[Collection entries]
--
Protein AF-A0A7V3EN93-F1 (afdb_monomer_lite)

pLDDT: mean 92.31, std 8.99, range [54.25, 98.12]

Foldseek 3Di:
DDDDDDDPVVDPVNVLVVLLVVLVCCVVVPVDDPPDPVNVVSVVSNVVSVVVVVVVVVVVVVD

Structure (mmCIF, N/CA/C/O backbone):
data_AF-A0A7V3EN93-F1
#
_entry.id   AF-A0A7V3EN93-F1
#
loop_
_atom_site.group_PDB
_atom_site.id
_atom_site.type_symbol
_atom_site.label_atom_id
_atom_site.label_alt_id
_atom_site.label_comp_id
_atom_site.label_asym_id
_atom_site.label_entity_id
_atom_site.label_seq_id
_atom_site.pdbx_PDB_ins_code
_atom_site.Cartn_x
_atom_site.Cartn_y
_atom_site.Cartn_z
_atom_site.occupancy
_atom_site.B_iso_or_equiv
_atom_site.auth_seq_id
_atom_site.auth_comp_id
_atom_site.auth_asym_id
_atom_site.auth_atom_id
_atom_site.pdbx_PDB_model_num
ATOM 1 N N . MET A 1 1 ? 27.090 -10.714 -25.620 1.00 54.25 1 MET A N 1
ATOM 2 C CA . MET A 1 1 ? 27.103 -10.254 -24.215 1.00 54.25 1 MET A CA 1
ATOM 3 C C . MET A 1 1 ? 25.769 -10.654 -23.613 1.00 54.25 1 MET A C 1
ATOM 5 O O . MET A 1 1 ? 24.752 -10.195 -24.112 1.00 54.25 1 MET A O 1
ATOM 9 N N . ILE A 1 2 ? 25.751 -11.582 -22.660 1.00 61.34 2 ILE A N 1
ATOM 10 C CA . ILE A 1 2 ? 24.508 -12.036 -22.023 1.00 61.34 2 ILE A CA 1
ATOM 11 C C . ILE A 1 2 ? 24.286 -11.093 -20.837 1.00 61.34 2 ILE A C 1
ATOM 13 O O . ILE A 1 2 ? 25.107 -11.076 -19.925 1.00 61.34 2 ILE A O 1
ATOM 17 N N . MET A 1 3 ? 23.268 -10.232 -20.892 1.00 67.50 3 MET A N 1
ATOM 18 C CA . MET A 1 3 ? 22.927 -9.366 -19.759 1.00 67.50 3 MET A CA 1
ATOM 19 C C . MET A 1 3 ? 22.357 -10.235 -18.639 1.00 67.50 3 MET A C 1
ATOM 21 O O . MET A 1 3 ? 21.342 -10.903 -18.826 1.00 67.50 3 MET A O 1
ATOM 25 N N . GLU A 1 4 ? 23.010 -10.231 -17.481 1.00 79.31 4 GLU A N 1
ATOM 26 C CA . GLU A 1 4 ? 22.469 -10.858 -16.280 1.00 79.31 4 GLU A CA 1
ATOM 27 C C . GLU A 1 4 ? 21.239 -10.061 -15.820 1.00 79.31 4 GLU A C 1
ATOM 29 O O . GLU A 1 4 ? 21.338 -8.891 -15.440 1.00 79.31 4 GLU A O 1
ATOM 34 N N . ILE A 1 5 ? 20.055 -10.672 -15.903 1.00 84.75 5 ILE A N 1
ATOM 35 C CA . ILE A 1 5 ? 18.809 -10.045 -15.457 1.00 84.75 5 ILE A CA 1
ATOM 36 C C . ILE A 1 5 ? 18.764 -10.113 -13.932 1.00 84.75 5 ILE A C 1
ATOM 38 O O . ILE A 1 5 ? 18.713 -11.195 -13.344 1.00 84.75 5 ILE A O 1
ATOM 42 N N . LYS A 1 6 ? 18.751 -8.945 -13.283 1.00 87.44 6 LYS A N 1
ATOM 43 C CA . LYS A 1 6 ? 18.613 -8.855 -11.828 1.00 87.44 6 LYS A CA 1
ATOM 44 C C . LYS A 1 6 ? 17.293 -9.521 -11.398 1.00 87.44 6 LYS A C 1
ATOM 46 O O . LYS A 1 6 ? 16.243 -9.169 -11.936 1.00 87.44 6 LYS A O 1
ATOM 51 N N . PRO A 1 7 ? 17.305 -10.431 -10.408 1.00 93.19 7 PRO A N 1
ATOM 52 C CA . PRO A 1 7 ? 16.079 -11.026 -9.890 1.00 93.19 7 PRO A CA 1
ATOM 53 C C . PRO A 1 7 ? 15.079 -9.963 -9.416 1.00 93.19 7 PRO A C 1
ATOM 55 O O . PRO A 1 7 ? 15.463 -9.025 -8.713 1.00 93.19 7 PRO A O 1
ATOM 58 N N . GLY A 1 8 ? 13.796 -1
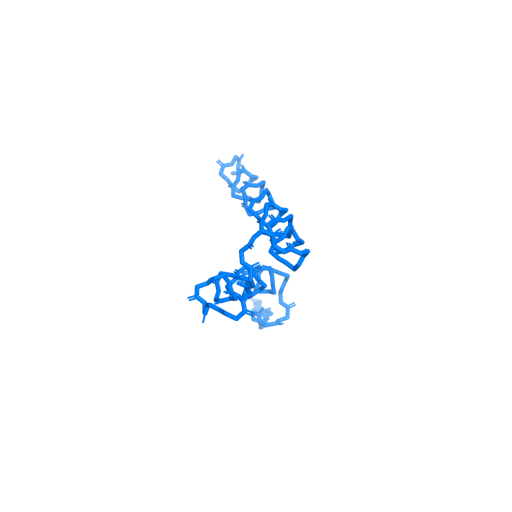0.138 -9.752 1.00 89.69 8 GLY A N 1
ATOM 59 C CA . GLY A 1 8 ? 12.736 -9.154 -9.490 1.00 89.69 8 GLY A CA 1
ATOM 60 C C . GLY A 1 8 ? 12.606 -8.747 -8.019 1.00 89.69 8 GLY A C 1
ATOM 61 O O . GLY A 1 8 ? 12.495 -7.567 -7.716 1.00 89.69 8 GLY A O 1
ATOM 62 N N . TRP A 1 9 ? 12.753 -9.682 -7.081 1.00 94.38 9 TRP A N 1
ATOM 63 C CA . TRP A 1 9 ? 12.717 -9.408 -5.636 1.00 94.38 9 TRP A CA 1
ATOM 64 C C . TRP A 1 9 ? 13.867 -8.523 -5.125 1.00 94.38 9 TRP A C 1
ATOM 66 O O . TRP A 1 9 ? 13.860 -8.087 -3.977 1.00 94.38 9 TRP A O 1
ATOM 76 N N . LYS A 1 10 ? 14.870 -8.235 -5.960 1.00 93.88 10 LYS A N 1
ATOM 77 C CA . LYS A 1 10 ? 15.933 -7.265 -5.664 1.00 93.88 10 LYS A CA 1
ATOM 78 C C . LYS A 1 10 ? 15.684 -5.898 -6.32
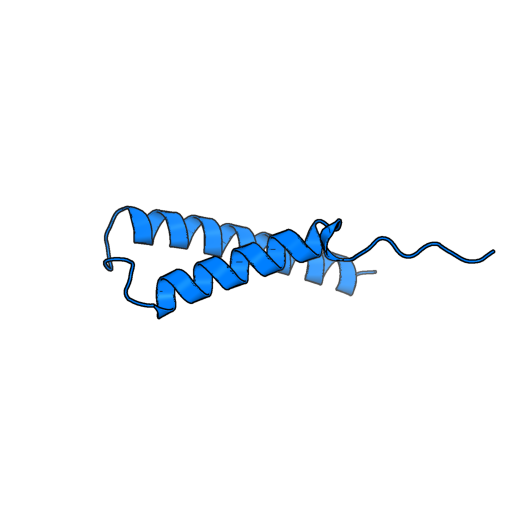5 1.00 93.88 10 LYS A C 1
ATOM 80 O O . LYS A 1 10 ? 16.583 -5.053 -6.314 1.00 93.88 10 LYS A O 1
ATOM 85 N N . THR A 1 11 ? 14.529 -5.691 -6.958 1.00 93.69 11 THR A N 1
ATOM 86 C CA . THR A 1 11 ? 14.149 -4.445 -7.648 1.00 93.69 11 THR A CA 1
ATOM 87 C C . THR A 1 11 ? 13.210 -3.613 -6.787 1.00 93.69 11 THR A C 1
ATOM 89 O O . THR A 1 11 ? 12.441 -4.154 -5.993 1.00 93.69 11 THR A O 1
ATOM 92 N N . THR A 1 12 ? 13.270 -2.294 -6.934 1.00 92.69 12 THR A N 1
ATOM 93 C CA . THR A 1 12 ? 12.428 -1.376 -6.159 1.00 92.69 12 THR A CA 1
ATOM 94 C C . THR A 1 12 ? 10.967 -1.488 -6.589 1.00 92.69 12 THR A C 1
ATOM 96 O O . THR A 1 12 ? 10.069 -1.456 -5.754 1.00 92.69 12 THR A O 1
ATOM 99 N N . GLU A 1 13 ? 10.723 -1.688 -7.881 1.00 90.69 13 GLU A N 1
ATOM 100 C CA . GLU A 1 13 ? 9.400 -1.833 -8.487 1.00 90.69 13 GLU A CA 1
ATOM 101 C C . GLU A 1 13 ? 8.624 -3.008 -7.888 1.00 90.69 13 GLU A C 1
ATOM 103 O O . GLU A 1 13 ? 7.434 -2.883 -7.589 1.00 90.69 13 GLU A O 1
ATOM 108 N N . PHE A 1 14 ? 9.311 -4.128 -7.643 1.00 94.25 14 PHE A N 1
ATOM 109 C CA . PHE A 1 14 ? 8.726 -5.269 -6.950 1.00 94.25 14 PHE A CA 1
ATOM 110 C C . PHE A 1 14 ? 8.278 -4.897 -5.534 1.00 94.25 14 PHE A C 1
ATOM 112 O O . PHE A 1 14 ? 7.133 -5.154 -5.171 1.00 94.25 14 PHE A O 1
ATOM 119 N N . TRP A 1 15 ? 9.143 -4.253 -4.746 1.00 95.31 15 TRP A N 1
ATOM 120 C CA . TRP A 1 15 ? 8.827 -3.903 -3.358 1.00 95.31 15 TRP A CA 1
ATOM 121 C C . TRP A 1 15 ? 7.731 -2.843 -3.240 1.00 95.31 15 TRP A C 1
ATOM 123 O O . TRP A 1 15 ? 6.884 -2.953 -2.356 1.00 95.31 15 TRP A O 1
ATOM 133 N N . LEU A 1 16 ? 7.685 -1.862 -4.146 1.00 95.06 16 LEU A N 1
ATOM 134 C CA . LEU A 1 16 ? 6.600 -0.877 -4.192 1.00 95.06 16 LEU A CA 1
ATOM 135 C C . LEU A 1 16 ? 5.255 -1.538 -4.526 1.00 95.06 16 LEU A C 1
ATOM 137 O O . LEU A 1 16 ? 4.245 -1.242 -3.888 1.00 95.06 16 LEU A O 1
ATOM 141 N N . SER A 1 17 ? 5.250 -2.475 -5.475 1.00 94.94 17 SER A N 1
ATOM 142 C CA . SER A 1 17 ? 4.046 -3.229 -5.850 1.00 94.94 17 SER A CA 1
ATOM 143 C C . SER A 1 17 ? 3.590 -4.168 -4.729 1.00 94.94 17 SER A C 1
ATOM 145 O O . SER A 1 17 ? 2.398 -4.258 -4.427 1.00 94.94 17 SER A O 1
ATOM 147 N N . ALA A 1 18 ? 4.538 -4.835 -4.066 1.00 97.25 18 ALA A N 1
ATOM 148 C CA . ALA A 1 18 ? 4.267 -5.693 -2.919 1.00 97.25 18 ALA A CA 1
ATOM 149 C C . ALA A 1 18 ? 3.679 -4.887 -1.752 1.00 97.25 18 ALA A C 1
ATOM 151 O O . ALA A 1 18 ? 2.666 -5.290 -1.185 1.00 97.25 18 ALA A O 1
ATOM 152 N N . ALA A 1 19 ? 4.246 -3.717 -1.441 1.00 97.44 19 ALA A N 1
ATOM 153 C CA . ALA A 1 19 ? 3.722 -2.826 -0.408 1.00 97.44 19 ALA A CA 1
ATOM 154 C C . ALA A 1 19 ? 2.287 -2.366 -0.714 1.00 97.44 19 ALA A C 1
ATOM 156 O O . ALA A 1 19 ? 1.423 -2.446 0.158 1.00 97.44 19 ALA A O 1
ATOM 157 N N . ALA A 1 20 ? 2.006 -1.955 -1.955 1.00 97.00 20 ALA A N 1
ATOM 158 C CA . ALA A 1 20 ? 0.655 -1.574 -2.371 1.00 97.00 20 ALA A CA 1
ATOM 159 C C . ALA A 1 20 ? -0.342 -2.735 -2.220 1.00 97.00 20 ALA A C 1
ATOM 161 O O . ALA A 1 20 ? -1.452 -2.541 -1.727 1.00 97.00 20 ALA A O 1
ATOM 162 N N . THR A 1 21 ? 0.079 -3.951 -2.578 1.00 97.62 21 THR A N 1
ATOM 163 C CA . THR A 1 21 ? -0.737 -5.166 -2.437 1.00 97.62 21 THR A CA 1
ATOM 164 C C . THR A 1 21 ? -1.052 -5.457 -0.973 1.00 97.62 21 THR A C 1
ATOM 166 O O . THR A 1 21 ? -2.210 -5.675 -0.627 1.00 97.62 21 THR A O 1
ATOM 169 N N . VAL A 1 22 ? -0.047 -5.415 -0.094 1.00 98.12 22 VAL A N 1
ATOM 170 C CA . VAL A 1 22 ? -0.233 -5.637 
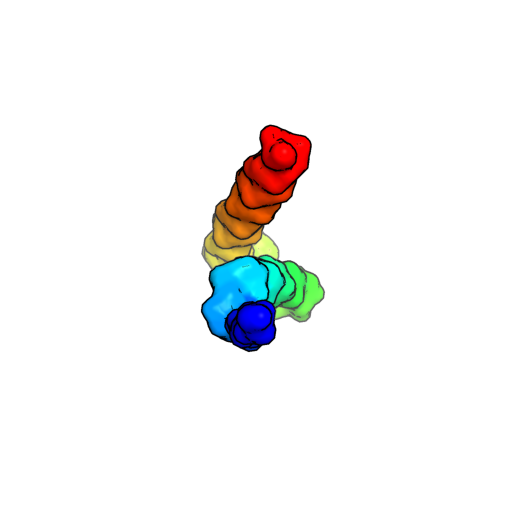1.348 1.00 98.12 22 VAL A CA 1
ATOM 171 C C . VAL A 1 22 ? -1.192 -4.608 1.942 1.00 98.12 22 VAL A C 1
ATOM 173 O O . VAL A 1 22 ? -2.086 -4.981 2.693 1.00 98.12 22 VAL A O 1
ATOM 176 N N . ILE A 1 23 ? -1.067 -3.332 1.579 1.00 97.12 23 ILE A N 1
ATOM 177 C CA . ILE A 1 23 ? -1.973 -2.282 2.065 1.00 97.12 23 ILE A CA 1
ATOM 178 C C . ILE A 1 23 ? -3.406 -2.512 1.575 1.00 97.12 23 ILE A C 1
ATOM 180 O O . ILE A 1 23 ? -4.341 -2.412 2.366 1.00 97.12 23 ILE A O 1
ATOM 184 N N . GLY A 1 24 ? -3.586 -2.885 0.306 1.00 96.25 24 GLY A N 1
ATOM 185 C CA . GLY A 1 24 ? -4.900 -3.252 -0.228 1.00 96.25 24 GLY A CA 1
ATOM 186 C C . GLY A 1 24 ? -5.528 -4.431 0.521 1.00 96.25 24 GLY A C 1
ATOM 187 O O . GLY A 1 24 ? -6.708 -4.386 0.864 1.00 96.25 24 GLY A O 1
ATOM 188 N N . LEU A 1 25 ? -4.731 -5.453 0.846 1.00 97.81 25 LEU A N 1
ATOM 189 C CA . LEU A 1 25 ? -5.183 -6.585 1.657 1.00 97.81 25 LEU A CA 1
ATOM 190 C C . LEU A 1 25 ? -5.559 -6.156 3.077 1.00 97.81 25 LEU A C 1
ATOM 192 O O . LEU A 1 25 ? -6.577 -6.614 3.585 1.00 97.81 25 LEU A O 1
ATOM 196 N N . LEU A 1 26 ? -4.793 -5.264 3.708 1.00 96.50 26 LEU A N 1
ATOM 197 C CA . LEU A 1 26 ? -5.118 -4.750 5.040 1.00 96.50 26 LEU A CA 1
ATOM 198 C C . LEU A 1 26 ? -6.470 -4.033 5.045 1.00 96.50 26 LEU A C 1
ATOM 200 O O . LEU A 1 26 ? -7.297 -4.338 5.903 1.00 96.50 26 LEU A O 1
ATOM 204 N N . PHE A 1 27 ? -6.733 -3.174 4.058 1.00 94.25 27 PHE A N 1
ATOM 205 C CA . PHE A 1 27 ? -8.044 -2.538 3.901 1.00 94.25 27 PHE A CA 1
--
[EXERCISE INSTRUCTIONS] Using the data above, give again exactly the lines starting at the one holding "ATOM 169 N N" and ending at the one holding "ATOM 173 O O", inclusive, and nothing more. Omit the pictures.

[RESPONSE TO THIS TASK]
ATOM 169 N N . VAL A 1 22 ? -0.047 -5.415 -0.094 1.00 98.12 22 VAL A N 1
ATOM 170 C CA . VAL A 1 22 ? -0.233 -5.637 
1.348 1.00 98.12 22 VAL A CA 1
ATOM 171 C C . VAL A 1 22 ? -1.192 -4.608 1.942 1.00 98.12 22 VAL A C 1
ATOM 173 O O . VAL A 1 22 ? -2.086 -4.981 2.693 1.00 98.12 22 VAL A O 1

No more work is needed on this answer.